**INPUT RECORDS**:
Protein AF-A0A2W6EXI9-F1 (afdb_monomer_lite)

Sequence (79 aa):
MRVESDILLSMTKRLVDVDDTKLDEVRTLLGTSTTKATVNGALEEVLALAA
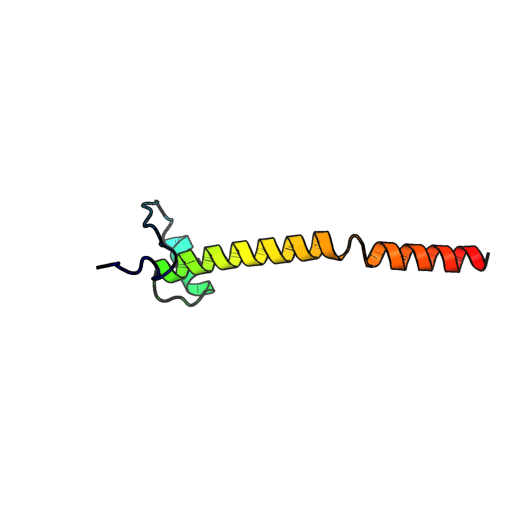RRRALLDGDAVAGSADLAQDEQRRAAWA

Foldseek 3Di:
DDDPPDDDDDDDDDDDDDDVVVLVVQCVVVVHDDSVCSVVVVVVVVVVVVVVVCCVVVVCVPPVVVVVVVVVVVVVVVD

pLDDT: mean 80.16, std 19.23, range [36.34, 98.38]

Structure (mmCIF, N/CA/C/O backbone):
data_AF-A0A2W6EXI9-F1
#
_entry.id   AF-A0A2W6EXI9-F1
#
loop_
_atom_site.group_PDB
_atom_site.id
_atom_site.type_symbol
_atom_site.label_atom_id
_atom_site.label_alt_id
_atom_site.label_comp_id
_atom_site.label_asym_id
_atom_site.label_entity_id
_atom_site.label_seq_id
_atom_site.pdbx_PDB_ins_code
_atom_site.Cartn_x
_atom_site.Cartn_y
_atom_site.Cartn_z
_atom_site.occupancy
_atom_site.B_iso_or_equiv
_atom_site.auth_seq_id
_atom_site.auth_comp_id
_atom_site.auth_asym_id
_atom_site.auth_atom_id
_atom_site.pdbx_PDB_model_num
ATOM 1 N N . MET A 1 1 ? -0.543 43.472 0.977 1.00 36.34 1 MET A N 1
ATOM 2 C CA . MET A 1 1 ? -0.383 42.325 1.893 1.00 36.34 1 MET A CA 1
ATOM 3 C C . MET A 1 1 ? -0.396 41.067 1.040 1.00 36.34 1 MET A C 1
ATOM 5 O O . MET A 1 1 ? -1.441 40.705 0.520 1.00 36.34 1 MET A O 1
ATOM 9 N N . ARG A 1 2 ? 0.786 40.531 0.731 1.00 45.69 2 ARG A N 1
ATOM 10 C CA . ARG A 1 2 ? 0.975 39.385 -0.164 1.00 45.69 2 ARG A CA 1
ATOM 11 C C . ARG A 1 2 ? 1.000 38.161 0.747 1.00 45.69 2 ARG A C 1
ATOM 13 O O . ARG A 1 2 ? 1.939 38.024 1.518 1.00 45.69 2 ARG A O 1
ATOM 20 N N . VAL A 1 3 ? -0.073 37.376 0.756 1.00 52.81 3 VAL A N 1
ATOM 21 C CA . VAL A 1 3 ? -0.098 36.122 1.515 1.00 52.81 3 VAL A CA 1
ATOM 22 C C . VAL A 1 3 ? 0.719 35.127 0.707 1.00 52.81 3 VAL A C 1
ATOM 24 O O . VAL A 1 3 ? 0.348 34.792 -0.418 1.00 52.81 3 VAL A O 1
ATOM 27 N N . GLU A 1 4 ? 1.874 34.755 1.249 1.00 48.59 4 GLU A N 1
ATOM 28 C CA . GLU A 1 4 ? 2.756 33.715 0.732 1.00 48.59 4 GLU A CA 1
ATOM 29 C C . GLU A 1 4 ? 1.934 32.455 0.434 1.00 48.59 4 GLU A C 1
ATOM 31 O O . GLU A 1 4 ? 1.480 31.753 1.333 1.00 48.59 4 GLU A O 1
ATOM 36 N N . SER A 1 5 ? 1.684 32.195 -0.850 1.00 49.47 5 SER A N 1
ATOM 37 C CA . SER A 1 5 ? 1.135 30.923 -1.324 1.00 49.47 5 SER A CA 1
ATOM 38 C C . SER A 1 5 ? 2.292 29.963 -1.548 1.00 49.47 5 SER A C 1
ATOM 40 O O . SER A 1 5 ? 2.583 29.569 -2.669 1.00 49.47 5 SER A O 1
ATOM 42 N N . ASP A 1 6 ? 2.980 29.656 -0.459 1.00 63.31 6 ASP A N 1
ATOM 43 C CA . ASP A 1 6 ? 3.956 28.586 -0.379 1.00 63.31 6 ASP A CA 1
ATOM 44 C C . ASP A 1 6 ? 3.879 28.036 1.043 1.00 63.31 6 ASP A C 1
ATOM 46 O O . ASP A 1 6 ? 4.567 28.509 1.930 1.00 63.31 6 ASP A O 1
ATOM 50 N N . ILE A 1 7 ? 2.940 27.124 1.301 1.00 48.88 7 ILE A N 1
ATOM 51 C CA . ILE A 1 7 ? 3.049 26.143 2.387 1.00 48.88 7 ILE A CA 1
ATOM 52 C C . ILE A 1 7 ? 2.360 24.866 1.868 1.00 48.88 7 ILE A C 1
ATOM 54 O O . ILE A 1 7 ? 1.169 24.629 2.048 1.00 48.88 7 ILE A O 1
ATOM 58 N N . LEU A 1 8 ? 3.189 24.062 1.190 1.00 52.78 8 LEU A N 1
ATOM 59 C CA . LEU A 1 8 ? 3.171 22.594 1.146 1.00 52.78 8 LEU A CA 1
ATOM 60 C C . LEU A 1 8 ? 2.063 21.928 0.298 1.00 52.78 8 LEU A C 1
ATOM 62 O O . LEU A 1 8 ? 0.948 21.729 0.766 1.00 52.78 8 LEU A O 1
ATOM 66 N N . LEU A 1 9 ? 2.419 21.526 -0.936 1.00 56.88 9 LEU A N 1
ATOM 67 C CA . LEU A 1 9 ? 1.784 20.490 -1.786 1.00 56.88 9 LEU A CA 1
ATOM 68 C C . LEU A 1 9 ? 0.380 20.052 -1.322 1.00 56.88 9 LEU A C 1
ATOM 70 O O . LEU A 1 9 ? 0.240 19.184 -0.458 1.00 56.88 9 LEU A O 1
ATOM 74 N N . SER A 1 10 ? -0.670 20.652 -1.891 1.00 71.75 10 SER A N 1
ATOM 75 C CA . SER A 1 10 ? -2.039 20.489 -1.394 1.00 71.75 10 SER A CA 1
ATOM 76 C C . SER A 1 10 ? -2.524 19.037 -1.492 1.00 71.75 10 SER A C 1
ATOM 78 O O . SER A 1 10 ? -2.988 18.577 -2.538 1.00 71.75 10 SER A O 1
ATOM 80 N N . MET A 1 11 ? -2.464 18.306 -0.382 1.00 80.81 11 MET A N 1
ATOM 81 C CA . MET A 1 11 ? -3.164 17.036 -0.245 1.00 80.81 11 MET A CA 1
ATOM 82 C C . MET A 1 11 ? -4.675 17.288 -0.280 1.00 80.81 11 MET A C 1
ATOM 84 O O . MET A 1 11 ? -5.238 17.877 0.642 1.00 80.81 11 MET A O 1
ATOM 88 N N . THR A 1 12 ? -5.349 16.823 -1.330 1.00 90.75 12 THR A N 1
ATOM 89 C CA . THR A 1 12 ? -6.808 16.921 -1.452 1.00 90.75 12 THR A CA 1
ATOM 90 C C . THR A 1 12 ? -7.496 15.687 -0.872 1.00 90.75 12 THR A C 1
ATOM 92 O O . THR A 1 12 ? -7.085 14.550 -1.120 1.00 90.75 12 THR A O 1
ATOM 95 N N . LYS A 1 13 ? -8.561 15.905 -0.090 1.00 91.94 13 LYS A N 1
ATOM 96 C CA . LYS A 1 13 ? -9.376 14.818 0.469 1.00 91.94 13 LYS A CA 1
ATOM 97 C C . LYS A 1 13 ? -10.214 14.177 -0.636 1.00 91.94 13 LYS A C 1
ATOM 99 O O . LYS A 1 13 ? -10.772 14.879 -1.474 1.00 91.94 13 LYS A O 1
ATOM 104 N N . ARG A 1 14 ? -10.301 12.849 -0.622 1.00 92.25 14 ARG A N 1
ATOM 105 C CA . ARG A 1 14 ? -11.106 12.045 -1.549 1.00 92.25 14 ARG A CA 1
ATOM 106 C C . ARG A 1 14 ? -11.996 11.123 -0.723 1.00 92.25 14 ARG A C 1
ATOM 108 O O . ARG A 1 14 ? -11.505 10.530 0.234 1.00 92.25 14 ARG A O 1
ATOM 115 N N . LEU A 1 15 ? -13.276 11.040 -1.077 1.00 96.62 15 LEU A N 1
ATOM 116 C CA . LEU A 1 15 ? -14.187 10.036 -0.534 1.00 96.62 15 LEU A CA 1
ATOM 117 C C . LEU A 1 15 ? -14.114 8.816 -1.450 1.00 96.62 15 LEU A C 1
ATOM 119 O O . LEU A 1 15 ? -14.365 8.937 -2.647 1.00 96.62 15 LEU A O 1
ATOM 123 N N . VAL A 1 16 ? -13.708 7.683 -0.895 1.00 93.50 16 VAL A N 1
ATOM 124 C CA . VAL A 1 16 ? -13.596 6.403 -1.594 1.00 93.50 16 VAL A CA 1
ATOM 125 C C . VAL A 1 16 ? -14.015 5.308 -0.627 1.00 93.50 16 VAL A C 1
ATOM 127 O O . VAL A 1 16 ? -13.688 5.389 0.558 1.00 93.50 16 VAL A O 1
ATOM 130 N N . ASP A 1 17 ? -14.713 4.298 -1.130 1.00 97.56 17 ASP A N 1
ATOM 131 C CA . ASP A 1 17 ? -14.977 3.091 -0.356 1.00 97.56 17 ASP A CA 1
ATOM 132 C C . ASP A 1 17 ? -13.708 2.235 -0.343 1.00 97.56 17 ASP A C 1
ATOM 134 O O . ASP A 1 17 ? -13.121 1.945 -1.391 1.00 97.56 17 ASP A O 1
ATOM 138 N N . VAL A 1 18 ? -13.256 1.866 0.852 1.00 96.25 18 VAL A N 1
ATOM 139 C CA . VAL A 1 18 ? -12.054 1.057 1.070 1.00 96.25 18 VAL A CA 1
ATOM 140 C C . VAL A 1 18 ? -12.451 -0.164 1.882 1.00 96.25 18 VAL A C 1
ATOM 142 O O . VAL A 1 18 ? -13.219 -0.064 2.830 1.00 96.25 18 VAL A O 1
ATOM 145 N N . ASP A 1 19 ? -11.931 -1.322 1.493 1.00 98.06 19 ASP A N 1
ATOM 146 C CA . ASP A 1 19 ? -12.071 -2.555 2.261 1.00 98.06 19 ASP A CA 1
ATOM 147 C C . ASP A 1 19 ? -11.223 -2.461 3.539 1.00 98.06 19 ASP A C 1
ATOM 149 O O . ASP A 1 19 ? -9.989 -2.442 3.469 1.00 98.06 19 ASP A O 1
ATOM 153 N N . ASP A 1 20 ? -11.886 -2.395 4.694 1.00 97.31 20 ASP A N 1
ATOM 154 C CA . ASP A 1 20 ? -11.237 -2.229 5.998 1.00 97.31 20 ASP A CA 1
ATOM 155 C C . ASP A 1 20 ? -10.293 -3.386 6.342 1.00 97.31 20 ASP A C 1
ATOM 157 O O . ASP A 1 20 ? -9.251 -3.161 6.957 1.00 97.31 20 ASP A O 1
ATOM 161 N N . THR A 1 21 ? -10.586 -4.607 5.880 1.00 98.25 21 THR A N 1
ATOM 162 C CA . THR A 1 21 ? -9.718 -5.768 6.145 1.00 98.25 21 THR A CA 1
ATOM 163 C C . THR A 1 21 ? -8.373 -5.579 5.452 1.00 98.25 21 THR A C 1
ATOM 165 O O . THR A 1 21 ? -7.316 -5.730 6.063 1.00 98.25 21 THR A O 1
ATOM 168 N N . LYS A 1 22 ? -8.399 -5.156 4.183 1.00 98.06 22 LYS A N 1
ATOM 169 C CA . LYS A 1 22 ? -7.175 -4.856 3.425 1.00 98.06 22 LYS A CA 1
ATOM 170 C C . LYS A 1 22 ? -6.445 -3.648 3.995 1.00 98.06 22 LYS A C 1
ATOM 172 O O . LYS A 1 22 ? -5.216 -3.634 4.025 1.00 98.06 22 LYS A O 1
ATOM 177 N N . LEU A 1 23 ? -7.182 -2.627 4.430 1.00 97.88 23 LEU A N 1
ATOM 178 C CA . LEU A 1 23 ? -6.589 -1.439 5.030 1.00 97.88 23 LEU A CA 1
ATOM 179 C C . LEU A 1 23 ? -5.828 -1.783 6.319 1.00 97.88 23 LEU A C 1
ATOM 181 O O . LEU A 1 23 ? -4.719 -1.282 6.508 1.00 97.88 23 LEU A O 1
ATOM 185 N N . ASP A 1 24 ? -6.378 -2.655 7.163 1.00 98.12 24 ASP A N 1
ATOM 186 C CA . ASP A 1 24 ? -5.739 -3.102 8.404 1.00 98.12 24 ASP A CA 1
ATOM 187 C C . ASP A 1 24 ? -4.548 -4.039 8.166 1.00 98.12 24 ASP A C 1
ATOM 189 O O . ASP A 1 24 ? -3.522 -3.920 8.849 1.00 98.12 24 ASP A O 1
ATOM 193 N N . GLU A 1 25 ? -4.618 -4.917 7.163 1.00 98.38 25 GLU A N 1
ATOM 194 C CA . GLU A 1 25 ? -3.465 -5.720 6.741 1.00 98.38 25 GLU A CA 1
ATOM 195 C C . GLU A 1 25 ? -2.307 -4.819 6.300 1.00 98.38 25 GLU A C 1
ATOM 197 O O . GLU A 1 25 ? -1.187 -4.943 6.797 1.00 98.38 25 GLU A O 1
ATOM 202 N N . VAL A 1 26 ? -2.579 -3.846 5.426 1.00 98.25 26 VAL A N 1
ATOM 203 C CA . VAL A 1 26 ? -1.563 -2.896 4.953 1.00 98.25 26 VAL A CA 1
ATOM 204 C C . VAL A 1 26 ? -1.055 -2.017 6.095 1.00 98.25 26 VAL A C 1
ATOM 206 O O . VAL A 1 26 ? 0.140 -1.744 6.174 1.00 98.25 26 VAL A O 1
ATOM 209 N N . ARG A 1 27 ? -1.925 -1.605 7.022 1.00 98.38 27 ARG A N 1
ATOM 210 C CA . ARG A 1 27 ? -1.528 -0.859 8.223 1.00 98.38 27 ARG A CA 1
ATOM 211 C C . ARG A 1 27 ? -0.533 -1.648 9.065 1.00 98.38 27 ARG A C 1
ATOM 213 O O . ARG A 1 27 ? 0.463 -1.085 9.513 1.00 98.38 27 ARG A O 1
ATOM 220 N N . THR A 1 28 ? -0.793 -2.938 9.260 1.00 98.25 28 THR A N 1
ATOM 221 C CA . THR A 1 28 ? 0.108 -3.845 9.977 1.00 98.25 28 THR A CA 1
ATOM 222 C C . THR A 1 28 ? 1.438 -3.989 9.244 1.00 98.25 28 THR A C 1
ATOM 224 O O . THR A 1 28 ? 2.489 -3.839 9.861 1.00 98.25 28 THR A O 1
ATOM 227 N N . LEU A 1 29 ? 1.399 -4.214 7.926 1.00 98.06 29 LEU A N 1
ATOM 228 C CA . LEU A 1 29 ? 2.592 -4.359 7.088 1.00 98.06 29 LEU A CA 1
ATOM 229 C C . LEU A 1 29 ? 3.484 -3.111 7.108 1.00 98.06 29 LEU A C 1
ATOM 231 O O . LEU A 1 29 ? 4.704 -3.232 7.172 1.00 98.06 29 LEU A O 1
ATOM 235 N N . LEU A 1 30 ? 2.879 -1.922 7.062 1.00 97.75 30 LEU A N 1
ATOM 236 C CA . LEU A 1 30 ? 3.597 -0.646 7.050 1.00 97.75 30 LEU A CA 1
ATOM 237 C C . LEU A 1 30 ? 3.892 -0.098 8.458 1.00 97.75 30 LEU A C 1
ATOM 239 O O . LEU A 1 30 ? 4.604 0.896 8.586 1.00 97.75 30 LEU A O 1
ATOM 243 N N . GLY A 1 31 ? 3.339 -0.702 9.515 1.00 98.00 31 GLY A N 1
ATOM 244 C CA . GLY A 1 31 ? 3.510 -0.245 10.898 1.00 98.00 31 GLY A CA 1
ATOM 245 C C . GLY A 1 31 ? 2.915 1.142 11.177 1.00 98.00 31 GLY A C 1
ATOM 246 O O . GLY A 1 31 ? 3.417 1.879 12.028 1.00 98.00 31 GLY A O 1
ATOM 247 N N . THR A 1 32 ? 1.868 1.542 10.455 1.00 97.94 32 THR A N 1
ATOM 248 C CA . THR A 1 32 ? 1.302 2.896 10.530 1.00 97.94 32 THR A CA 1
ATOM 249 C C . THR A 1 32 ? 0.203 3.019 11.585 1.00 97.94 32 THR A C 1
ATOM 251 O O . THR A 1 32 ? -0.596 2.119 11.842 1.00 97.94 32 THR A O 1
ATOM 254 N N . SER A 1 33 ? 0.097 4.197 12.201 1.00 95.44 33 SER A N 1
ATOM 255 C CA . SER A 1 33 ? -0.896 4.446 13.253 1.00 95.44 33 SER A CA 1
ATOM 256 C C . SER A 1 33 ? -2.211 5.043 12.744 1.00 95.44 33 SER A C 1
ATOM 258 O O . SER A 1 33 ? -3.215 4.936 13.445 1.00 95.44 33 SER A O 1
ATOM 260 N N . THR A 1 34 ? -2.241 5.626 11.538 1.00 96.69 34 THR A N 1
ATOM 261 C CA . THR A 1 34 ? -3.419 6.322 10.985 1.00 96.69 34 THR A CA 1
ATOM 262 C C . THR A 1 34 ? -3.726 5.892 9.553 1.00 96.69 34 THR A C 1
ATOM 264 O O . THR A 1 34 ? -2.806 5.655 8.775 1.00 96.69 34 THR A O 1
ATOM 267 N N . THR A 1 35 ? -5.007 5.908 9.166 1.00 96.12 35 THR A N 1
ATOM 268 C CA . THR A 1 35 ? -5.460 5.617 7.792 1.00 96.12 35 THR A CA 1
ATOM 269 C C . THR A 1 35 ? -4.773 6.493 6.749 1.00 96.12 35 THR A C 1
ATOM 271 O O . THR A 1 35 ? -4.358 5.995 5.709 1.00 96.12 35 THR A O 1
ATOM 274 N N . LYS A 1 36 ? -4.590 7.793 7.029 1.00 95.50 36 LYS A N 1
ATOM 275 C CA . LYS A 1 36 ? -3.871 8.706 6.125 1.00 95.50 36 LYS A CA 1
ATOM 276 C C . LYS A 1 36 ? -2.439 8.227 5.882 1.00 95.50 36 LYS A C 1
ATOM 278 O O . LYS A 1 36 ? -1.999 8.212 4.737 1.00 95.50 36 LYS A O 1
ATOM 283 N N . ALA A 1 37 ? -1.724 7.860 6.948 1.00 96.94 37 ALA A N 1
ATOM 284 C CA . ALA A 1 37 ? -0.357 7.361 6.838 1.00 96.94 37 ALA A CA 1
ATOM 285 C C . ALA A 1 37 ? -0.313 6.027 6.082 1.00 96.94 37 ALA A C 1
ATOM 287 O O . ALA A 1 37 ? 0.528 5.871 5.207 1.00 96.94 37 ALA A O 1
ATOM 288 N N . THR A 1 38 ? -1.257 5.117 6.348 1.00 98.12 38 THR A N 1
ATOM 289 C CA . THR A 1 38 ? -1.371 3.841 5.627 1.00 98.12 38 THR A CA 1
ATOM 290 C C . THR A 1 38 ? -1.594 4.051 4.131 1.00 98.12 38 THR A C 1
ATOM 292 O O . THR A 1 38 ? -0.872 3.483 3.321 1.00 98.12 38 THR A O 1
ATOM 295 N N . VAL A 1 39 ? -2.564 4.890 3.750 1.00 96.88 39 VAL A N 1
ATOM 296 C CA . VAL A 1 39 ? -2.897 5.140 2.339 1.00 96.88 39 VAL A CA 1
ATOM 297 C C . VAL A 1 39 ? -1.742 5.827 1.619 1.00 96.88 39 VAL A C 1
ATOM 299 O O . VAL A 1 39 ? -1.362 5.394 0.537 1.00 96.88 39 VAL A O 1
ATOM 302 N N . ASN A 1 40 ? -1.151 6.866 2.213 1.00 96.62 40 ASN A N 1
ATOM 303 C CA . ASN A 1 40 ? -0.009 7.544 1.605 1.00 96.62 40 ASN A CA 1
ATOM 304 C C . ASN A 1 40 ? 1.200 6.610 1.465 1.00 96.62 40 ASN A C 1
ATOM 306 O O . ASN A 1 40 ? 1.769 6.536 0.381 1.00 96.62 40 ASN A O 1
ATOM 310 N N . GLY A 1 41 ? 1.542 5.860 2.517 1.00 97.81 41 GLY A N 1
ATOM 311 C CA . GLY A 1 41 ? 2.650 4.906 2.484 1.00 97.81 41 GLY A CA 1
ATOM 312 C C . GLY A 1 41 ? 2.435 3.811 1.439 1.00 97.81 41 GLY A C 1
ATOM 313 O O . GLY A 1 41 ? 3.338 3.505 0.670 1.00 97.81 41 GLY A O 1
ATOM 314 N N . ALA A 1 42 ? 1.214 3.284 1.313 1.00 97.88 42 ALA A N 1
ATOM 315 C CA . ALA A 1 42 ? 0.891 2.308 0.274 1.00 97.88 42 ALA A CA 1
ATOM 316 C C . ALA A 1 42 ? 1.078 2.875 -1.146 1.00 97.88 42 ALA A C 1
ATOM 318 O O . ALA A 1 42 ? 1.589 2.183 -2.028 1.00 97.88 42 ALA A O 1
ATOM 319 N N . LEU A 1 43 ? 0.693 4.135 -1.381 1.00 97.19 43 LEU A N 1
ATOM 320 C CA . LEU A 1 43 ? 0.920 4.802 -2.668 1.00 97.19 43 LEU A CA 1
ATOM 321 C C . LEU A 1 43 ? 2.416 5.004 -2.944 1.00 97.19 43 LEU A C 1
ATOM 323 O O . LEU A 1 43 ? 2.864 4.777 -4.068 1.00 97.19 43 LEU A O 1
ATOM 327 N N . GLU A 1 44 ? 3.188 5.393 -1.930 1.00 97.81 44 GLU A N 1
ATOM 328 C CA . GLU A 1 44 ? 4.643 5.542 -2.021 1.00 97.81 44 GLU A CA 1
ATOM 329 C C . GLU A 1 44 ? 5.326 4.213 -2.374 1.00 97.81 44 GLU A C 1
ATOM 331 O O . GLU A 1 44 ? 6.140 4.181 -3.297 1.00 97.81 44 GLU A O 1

**EXERCISE DETAILS**:
Output the line containing "ATOM 321 C C" and each line after it through the close of the entries, unchanged and with no other lines.

**ANSWER SPACE**:
ATOM 321 C C . LEU A 1 43 ? 2.416 5.004 -2.944 1.00 97.19 43 LEU A C 1
ATOM 323 O O . LEU A 1 43 ? 2.864 4.777 -4.068 1.00 97.19 43 LEU A O 1
ATOM 327 N N . GLU A 1 44 ? 3.188 5.393 -1.930 1.00 97.81 44 GLU A N 1
ATOM 328 C CA . GLU A 1 44 ? 4.643 5.542 -2.021 1.00 97.81 44 GLU A CA 1
ATOM 329 C C . GLU A 1 44 ? 5.326 4.213 -2.374 1.00 97.81 44 GLU A C 1
ATOM 331 O O . GLU A 1 44 ? 6.140 4.181 -3.297 1.00 97.81 44 GLU A O 1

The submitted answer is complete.